伊藤 私ももちろん『君の膵臓をたべたい』という作品は知っていましたし、桜良役として携われるとは思ってもいませんでしたから、本当に光栄でした。また、一緒に演じるキャストの皆さんを知った時は、先輩たちの生のお芝居を見て掛け合いができる贅沢さにワクワクしました。

――原作小説は様々なメディアを通じて発表され人気を集めていますが、朗読劇としての見どころはどんなところに?

 声だけで登場人物一人ひとりの内面まで想像を膨らませられるのが第一の魅力だと思います。演者にしても、お客様にしても。僕は今年40歳になりますが、演じるのは高校生。表現の仕事で、自分の半分以下の年齢の役を演じる機会があるのは、おそらく声優くらいだと思います。上演中は「僕」とひとつになって、高校生のみずみずしさや鬱屈とした雰囲気を演出できればと考えています。
「僕」は感情表現が控えめだったり、他人との関わりを避けていたり。そんな彼が桜良と接する中で大きく変化していく様子を、自分自身も高校生になった感覚で演じたいですね。

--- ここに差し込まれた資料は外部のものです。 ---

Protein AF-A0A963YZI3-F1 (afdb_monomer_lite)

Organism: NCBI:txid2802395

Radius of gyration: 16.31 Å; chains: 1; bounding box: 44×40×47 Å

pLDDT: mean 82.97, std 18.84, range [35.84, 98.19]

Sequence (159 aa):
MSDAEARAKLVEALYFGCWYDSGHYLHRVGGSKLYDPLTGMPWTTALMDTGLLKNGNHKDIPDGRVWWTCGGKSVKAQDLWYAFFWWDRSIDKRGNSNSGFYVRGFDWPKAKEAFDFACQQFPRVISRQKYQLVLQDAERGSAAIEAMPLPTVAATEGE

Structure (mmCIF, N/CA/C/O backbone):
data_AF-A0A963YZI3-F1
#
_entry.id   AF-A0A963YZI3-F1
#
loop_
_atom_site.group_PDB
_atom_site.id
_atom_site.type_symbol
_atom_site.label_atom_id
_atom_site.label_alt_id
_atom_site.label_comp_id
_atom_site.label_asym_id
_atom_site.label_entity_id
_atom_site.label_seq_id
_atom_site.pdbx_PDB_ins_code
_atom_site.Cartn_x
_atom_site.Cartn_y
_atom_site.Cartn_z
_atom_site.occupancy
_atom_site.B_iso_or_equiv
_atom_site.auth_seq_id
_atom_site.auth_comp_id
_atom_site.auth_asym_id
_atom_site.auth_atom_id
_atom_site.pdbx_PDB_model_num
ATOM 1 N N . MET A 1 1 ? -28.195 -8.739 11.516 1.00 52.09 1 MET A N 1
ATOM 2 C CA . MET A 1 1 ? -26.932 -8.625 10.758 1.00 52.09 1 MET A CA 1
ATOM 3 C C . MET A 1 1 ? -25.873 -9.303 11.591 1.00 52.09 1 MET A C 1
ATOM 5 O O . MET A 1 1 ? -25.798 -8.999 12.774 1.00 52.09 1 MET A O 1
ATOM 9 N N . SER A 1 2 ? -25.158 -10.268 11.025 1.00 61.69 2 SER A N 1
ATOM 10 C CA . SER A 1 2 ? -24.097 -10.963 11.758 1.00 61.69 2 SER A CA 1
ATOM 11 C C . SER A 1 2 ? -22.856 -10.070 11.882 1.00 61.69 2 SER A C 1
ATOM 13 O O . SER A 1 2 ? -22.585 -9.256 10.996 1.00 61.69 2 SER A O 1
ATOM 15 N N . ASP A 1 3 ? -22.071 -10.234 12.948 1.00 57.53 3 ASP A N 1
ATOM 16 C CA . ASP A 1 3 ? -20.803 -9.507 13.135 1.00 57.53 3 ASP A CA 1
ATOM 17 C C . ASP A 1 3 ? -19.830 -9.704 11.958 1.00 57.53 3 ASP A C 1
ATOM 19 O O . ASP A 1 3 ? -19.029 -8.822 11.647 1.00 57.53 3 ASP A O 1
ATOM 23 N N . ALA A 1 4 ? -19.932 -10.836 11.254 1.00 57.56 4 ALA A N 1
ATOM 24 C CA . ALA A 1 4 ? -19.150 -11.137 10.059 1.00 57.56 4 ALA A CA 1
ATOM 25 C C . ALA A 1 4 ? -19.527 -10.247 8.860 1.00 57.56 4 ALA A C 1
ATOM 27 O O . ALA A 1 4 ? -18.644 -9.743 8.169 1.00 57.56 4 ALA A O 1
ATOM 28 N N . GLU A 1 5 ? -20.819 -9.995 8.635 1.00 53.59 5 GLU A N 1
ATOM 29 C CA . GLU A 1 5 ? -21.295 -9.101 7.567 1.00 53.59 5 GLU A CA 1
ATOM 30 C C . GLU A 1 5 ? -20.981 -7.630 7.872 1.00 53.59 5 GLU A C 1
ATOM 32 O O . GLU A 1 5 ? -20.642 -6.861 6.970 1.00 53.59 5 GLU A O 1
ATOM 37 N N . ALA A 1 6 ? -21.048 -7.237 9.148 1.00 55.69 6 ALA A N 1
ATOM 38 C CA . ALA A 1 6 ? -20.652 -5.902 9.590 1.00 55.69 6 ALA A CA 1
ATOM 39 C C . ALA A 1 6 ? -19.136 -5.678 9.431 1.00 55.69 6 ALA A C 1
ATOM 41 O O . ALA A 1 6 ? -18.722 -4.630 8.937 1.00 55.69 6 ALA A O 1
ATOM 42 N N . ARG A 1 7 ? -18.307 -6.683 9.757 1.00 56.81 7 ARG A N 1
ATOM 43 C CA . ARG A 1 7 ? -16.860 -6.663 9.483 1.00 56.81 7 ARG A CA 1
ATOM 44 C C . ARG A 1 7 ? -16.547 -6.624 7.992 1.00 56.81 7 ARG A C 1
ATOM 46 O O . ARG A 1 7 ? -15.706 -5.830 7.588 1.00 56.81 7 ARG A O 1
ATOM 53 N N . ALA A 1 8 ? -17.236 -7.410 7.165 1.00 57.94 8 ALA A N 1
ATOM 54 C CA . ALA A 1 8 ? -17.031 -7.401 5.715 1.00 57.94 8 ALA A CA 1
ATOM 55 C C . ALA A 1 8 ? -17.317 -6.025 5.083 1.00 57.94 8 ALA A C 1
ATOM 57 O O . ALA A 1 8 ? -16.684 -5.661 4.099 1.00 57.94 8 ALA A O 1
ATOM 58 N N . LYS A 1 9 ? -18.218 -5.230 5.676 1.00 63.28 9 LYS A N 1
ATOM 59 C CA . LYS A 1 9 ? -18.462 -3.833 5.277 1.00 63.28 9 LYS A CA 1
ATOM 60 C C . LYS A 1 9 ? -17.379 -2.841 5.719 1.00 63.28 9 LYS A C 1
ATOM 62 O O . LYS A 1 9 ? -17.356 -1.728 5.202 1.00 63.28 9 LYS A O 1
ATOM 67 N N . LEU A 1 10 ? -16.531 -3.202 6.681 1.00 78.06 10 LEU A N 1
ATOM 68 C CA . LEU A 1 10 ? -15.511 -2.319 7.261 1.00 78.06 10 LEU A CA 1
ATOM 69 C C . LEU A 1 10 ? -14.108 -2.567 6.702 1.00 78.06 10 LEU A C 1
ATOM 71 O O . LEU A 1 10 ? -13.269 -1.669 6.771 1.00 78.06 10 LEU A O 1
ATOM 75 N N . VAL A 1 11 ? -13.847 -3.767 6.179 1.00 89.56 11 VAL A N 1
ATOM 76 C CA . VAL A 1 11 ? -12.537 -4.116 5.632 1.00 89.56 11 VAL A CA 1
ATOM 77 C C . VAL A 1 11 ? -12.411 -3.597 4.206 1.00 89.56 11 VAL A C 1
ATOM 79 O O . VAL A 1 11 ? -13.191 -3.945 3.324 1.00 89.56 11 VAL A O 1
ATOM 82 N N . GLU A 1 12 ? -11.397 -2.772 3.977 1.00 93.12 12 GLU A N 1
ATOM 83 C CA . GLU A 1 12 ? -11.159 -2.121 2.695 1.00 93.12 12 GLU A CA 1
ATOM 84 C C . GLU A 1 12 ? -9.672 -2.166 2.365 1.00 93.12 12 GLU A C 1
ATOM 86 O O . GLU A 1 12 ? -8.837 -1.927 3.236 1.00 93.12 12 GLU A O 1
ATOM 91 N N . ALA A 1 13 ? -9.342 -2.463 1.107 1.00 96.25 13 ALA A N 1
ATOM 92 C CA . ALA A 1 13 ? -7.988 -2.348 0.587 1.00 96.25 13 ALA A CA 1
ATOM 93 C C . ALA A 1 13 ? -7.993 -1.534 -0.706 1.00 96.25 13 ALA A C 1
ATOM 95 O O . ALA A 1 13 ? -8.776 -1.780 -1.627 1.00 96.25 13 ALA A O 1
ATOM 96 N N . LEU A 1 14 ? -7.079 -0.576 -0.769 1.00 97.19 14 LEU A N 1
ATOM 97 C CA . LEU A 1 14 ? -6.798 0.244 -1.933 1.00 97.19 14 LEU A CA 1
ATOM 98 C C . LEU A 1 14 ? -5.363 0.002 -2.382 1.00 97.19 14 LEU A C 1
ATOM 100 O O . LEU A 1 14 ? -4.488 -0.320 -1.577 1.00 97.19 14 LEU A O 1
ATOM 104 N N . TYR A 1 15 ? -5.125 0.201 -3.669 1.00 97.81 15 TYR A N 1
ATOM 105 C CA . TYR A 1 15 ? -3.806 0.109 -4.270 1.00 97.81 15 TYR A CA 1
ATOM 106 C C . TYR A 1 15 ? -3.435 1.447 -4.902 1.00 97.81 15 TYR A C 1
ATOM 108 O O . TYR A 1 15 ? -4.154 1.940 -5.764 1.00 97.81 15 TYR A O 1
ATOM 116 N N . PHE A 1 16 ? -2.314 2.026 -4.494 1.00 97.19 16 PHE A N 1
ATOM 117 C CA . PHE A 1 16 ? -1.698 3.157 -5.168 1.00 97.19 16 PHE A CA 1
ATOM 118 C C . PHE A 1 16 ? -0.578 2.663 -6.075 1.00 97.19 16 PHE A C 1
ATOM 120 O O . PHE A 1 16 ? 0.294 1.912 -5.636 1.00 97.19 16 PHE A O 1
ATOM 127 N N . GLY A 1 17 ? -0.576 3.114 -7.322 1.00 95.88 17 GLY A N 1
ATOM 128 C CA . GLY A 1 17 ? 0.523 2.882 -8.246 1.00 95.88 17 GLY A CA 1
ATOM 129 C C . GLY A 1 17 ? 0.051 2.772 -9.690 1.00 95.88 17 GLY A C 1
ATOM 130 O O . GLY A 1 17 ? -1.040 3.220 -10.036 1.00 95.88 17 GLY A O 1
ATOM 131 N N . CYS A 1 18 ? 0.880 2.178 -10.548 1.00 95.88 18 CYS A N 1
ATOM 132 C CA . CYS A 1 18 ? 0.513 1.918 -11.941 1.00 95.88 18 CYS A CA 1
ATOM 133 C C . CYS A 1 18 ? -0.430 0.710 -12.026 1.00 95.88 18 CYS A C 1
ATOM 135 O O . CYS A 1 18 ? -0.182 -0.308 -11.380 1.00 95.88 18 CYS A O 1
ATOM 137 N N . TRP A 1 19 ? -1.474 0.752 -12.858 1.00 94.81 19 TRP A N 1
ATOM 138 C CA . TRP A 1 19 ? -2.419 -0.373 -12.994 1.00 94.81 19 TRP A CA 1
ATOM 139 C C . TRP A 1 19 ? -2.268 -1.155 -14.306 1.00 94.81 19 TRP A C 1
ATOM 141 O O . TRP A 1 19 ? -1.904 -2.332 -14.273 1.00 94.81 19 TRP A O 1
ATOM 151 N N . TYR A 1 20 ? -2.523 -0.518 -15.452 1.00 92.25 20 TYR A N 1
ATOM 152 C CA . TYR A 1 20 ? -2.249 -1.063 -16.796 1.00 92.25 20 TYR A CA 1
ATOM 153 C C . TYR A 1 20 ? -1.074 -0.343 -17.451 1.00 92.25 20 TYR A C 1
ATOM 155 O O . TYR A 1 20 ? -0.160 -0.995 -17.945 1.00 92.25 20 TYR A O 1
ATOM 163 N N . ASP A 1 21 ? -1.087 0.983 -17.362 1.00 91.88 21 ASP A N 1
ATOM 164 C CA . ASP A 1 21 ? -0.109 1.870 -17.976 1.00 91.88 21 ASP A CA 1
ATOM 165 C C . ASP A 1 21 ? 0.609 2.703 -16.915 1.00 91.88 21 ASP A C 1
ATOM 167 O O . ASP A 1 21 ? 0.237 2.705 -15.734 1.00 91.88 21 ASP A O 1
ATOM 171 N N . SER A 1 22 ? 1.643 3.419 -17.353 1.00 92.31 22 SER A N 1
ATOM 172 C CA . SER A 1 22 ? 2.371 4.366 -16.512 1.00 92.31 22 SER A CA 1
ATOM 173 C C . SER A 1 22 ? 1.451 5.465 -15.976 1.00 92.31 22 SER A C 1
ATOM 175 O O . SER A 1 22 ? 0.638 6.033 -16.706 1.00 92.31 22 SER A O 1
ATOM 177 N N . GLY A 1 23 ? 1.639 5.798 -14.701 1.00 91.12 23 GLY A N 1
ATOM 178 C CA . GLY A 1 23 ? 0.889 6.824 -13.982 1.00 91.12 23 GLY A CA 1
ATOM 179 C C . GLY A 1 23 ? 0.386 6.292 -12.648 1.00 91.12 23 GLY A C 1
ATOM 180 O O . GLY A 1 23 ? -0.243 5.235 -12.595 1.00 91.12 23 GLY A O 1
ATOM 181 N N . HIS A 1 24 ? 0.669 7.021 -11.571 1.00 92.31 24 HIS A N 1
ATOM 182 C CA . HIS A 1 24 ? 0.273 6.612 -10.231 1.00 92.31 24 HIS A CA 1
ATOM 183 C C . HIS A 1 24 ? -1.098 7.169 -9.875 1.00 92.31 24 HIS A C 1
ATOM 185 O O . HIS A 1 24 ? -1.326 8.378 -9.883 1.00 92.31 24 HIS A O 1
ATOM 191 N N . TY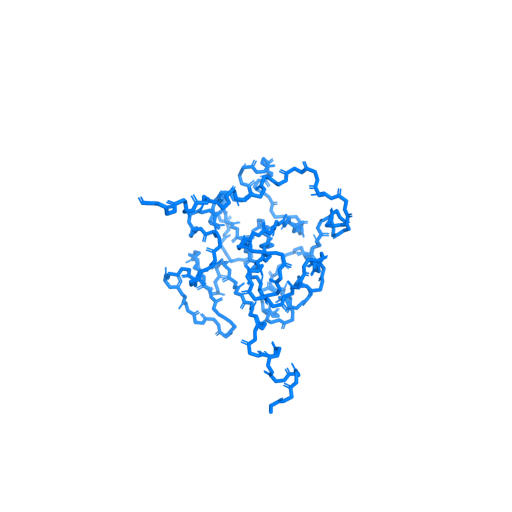R A 1 25 ? -2.017 6.264 -9.564 1.00 94.62 25 TYR A N 1
ATOM 192 C CA . TYR A 1 25 ? -3.351 6.599 -9.088 1.00 94.62 25 TYR A CA 1
ATOM 193 C C . TYR A 1 25 ? -3.712 5.687 -7.927 1.00 94.62 25 TYR A C 1
ATOM 195 O O . TYR A 1 25 ? -3.131 4.614 -7.761 1.00 94.62 25 TYR A O 1
ATOM 203 N N . LEU A 1 26 ? -4.703 6.102 -7.145 1.00 95.69 26 LEU A N 1
ATOM 204 C CA . LEU A 1 26 ? -5.328 5.240 -6.159 1.00 95.69 26 LEU A CA 1
ATOM 205 C C . LEU A 1 26 ? -6.419 4.410 -6.847 1.00 95.69 26 LEU A C 1
ATOM 207 O O . LEU A 1 26 ? -7.212 4.929 -7.630 1.00 95.69 26 LEU A O 1
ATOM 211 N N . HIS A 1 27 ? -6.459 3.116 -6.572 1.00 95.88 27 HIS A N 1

稽古でお互いのイメージをすり合わせ、本番ではリアルタイムでセッションをしつつ、共通のゴールに辿り着く面白さを、この作品を通してお見せしたいです。

伊藤 (質問は)朗読劇の面白さでしたか? すみません、梶さんの「40歳」にびっくりして質問が飛んでしまいました。

一同 (笑)。

 そうなんですよ(笑)。声だけは頑張ります!

伊藤 脚本も読ませていただきましたが、原作や映像作品とは異なる部分が少なからずあります。小説読者の方、映像作品をご覧になった方それぞれ、この朗読劇から物語の新たな魅力を感じていただけると思います。また、ほとんどが「僕」と桜良の掛け合いとモノローグになっていますから、そこも聞き応えのある部分だと思います。

 語りは「僕」と「ガムの彼」でシェアするとお聞きして。びっくりしました(笑)。やってみないとわからない難しさと面白さがあるでしょうし、Wキャストならではの変化もあると思います。できれば、どちらのチームもご覧いただきたいですね。

――声優として活躍されているお二人にとって、朗読劇の魅力とは?

 僕、さっきほとんどお話してしまったので(笑)、伊藤さんどうぞ!

伊藤 重複してしまいますが、舞台は生であること、公演時間の中でひとつのストーリーをみんなで作り上げていくところが朗読劇の魅力だと思います。動きや絵がないぶん、観てくださる方の想像力にお任せする部分も多い。その想像が楽しくなるようなお芝居を生でお届けすることが、ドキドキするところでもあり楽しみなところでもあります。

――アニメ作品や吹替との違いを感じる部分は?

 口パクがないぶん自由度は高いですよね。同時に、それ相応の力量を試されるコンテンツだとも感じます。稽古時間がたっぷりあるわけではありませんから、自分の中での準備が大切。先ほどもお話したように、実写ではやらない、やれないような役も声だけなら成立させられます。とはいえ、そこには衣裳や美術、照明や音響の力も存在する。なので“総合芸術”として、今回の『君の膵臓をたべたい』の世界をベストな形で表現できたらいいなと思っています。きっと本番中も感じることは刻々と変化していくと思うので、昼公演と夜公演でも違うものになりそうで楽しみです。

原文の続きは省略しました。